Suzanne Farrin, 2016 Resident Composer

Suzanne Farrin is a composer who explores the interior worlds of instruments and the visceral potentialities of sound. Her music has been performed by some of the great musicians of today on stages across Europe and North and South America.

 

Earlier works have concentrated on establishing an intensity and personal language through careful study of solo instruments along with the interpretive personalities that come with them. Those works include pieces for solo strings (corpo di terra, for cello; Time is a Cage for violin and uscirmi di braccia, for viola and piano or bass drum). Though they have now been played by many interpreters, they were expressly written for people close to Suzanne (Julia Lichten, cello; Cal Wiersma, violin and Antoine Tamestit and Markus Hadulla, viola and piano). That intimacy is a productive space for her: it is as if exploring the very personal habits, sounds and physicality of each brings her closer to a more universal experience.

 

This search for transcendence has more recently been applied to vocal music.
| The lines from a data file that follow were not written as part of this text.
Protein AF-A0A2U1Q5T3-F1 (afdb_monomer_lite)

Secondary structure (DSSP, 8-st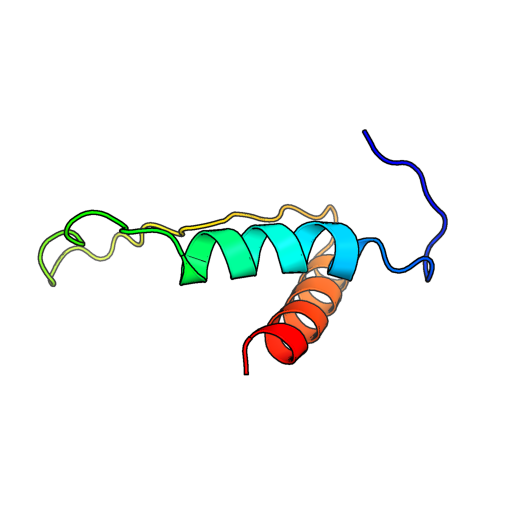ate):
-----TTSSHHHHHHHHHHHHHHH-----PPPTT------S-----SSHHHHHHHHHHHHHTT-

Radius of gyration: 14.29 Å; chains: 1; bounding box: 42×24×23 Å

Structure (mmCIF, N/CA/C/O backbone):
data_AF-A0A2U1Q5T3-F1
#
_entry.id   AF-A0A2U1Q5T3-F1
#
loop_
_atom_site.group_PDB
_atom_site.id
_atom_site.type_symbol
_atom_site.label_atom_id
_atom_site.label_alt_id
_atom_site.label_comp_id
_atom_site.label_asym_id
_atom_site.label_entity_id
_atom_site.label_seq_id
_atom_site.pdbx_PDB_ins_code
_atom_site.Cartn_x
_atom_site.Cartn_y
_atom_site.Cartn_z
_atom_site.occupancy
_atom_site.B_iso_or_equiv
_atom_site.auth_seq_id
_atom_site.auth_comp_id
_atom_site.auth_asym_id
_atom_site.auth_atom_id
_atom_site.pdbx_PDB_model_num
ATOM 1 N N . MET A 1 1 ? 6.941 -10.424 -11.246 1.00 59.91 1 MET A N 1
ATOM 2 C CA . MET A 1 1 ? 7.974 -10.312 -10.195 1.00 59.91 1 MET A CA 1
ATOM 3 C C . MET A 1 1 ? 8.929 -9.207 -10.618 1.00 59.91 1 MET A C 1
ATOM 5 O O . MET A 1 1 ? 9.543 -9.345 -11.664 1.00 59.91 1 MET A O 1
ATOM 9 N N . ALA A 1 2 ? 8.970 -8.087 -9.894 1.00 74.44 2 ALA A N 1
ATOM 10 C CA . ALA A 1 2 ? 9.906 -6.994 -10.166 1.00 74.44 2 ALA A CA 1
ATOM 11 C C . ALA A 1 2 ? 11.046 -7.077 -9.145 1.00 74.44 2 ALA A C 1
ATOM 13 O O . ALA A 1 2 ? 10.780 -7.127 -7.944 1.00 74.44 2 ALA A O 1
ATOM 14 N N . CYS A 1 3 ? 12.294 -7.132 -9.607 1.00 84.88 3 CYS A N 1
ATOM 15 C CA . CYS A 1 3 ? 13.470 -7.186 -8.743 1.00 84.88 3 CYS A CA 1
ATOM 16 C C . CYS A 1 3 ? 14.232 -5.871 -8.885 1.00 84.88 3 CYS A C 1
ATOM 18 O O . CYS A 1 3 ? 14.638 -5.504 -9.984 1.00 84.88 3 CYS A O 1
ATOM 20 N N . ALA A 1 4 ? 14.385 -5.141 -7.787 1.00 87.69 4 ALA A N 1
ATOM 21 C CA . ALA A 1 4 ? 15.155 -3.906 -7.760 1.00 87.69 4 ALA A CA 1
ATOM 22 C C . ALA A 1 4 ? 15.717 -3.683 -6.354 1.00 87.69 4 ALA A C 1
ATOM 24 O O . ALA A 1 4 ? 15.141 -4.152 -5.366 1.00 87.69 4 ALA A O 1
ATOM 25 N N . GLN A 1 5 ? 16.818 -2.943 -6.242 1.00 89.81 5 GLN A N 1
ATOM 26 C CA . GLN A 1 5 ? 17.470 -2.655 -4.961 1.00 89.81 5 GLN A CA 1
ATOM 27 C C . GLN A 1 5 ? 16.605 -1.748 -4.070 1.00 89.81 5 GLN A C 1
ATOM 29 O O . GLN A 1 5 ? 15.708 -1.047 -4.546 1.00 89.81 5 GLN A O 1
ATOM 34 N N . THR A 1 6 ? 16.792 -1.783 -2.752 1.00 86.06 6 THR A N 1
ATOM 35 C CA . THR A 1 6 ? 16.175 -0.810 -1.830 1.00 86.06 6 THR A CA 1
ATOM 36 C C . THR A 1 6 ? 16.533 0.622 -2.241 1.00 86.06 6 THR A C 1
ATOM 38 O O . THR A 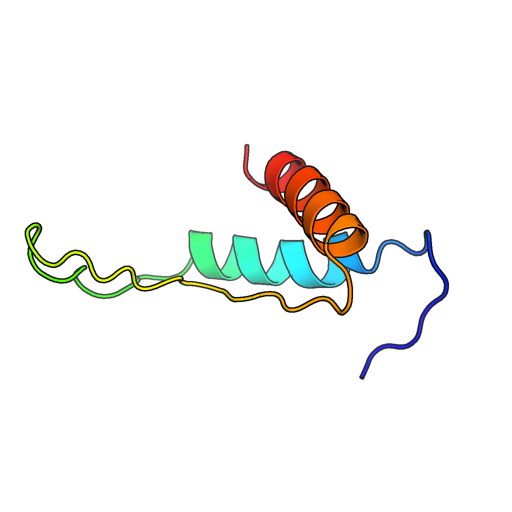1 6 ? 17.631 0.862 -2.726 1.00 86.06 6 THR A O 1
ATOM 41 N N . GLY A 1 7 ? 15.582 1.554 -2.119 1.00 85.19 7 GLY A N 1
ATOM 42 C CA . GLY A 1 7 ? 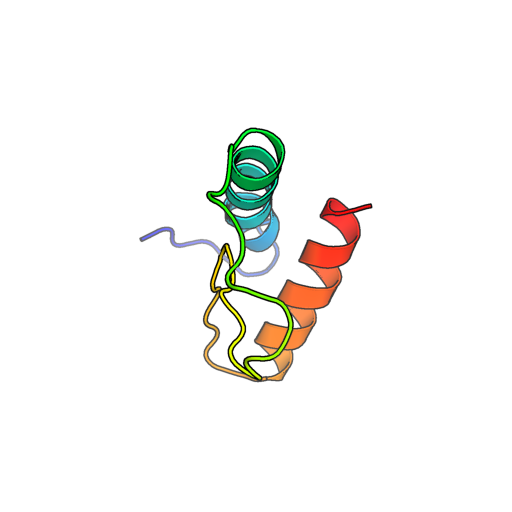15.758 2.946 -2.560 1.00 85.19 7 GLY A CA 1
ATOM 43 C C . GLY A 1 7 ? 15.484 3.210 -4.049 1.00 85.19 7 GLY A C 1
ATOM 44 O O . GLY A 1 7 ? 15.514 4.356 -4.469 1.00 85.19 7 GLY A O 1
ATOM 45 N N . SER A 1 8 ? 15.144 2.192 -4.849 1.00 91.12 8 SER A N 1
ATOM 46 C CA . SER A 1 8 ? 14.824 2.348 -6.286 1.00 91.12 8 SER A CA 1
ATOM 47 C C . SER A 1 8 ? 13.383 2.793 -6.597 1.00 91.12 8 SER A C 1
ATOM 49 O O . SER A 1 8 ? 12.965 2.750 -7.749 1.00 91.12 8 SER A O 1
ATOM 51 N N . GLY A 1 9 ? 12.590 3.177 -5.590 1.00 91.88 9 GLY A N 1
ATOM 52 C CA . GLY A 1 9 ? 11.212 3.646 -5.798 1.00 91.88 9 GLY A CA 1
ATOM 53 C C . GLY A 1 9 ? 10.142 2.555 -5.957 1.00 91.88 9 GLY A C 1
ATOM 54 O O . GLY A 1 9 ? 9.016 2.870 -6.332 1.00 91.88 9 GLY A O 1
ATOM 55 N N . LYS A 1 10 ? 10.442 1.288 -5.624 1.00 94.00 10 LYS A N 1
ATOM 56 C CA . LYS A 1 10 ? 9.492 0.156 -5.735 1.00 94.00 10 LYS A CA 1
ATOM 57 C C . LYS A 1 10 ? 8.120 0.423 -5.104 1.00 94.00 10 LYS A C 1
ATOM 59 O O . LYS A 1 10 ? 7.118 -0.034 -5.642 1.00 94.00 10 LYS A O 1
ATOM 64 N N . THR A 1 11 ? 8.082 1.146 -3.984 1.00 94.38 11 THR A N 1
ATOM 65 C CA . THR A 1 11 ? 6.838 1.486 -3.281 1.00 94.38 11 THR A CA 1
ATOM 66 C C . THR A 1 11 ? 5.921 2.336 -4.152 1.00 94.38 11 THR A C 1
ATOM 68 O O . THR A 1 11 ? 4.781 1.961 -4.405 1.00 94.38 11 THR A O 1
ATOM 71 N N . ALA A 1 12 ? 6.444 3.426 -4.713 1.00 94.25 12 ALA A N 1
ATOM 72 C CA . ALA A 1 12 ? 5.696 4.283 -5.626 1.00 94.25 12 ALA A CA 1
ATOM 73 C C . ALA A 1 12 ? 5.236 3.525 -6.884 1.00 94.25 12 ALA A C 1
ATOM 75 O O . ALA A 1 12 ? 4.115 3.730 -7.352 1.00 94.25 12 ALA A O 1
ATOM 76 N N . THR A 1 13 ? 6.062 2.598 -7.393 1.00 95.06 13 THR A N 1
ATOM 77 C CA . THR A 1 13 ? 5.742 1.792 -8.582 1.00 95.06 13 THR A CA 1
ATOM 78 C C . THR A 1 13 ? 4.442 1.002 -8.435 1.00 95.06 13 THR A C 1
ATOM 80 O O . THR A 1 13 ? 3.695 0.916 -9.406 1.00 95.06 13 THR A O 1
ATOM 83 N N . PHE A 1 14 ? 4.146 0.436 -7.259 1.00 94.19 14 PHE A N 1
ATOM 84 C CA . PHE A 1 14 ? 2.855 -0.227 -7.036 1.00 94.19 14 PHE A CA 1
ATOM 85 C C . PHE A 1 14 ? 1.788 0.714 -6.463 1.00 94.19 14 PHE A C 1
ATOM 87 O O . PHE A 1 14 ? 0.621 0.567 -6.819 1.00 94.19 14 PHE A O 1
ATOM 94 N N . CYS A 1 15 ? 2.145 1.699 -5.631 1.00 95.06 15 CYS A N 1
ATOM 95 C CA . CYS A 1 15 ? 1.162 2.592 -5.010 1.00 95.06 15 CYS A CA 1
ATOM 96 C C . CYS A 1 15 ? 0.418 3.453 -6.036 1.00 95.06 15 CYS A C 1
ATOM 98 O O . CYS A 1 15 ? -0.807 3.523 -5.985 1.00 95.06 15 CYS A O 1
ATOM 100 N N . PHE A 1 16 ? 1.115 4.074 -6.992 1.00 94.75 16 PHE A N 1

In dolce la morte, Suzanne felt she was expressing the inherent conflicts, contractions and corporal strife that exists in the great master’s love poetry. The piece is her own, but the “mask” of Michelangelo provided a productive mouthpiece from which she could project her own resonance and desire.


 

Her music has been featured at venues and festivals including The Gothenburg Art Biennial, Mostly Mozart, Matrix, Alpenklassik, Music in Würzburg, BAM NextWave, Theaterforum (Germany), Town Hall Seattle, Carnegie’s Weill Hall, Symphony Space, Wigmore Hall, the Walker Art Center, Centro de Artes de la Universidad Nacional de San Martín (Argentina) and, in New York (where she lives) The Stone, Spectrum, Subculture, Miller Theater, Merkin Hall, Wavehill, Lincoln Center, the Park Avenue Armory, and Joe’s Pub, among many others.

 

In addition to composing, Suzanne is a performer of the ondes Martenot, an early electronic instrument created by the engineer Maurice Martenot in France in the 1920s as a response to the simultaneous destruction and technological advances of WWI. Her life as an interpreter on the instrument has taken her to venues such as the Abrons Arts Center in NYC, Centro de Artes in Buenos Aires as well as television, where she was was recently featured in an episode directed by Roman Coppola on the Amazon series Mozart in the Jungle. She is featured as a performer in Chicuarotes, an upcoming feature-film directed by Gael Garcia Bernal, as well as the Iranian film Sade Ma’bar (Blockage) directed by Mohsen Gharaie.

 

Suzanne is the Frayda B. Lindemann Professor of Music and Chair at Hunter College and The CUNY Graduate Center, where she teaches composition. She holds a doctorate in from Yale University. Corpo di Terra (New Focus Recordings) is devoted entirely to her work, which may also be heard on the VAI, Signum Classics, Tundra and Albany Records labels. She was the 2017 Frederic A. Juilliard/Walter Damrosch Rome Prize winner in Composition.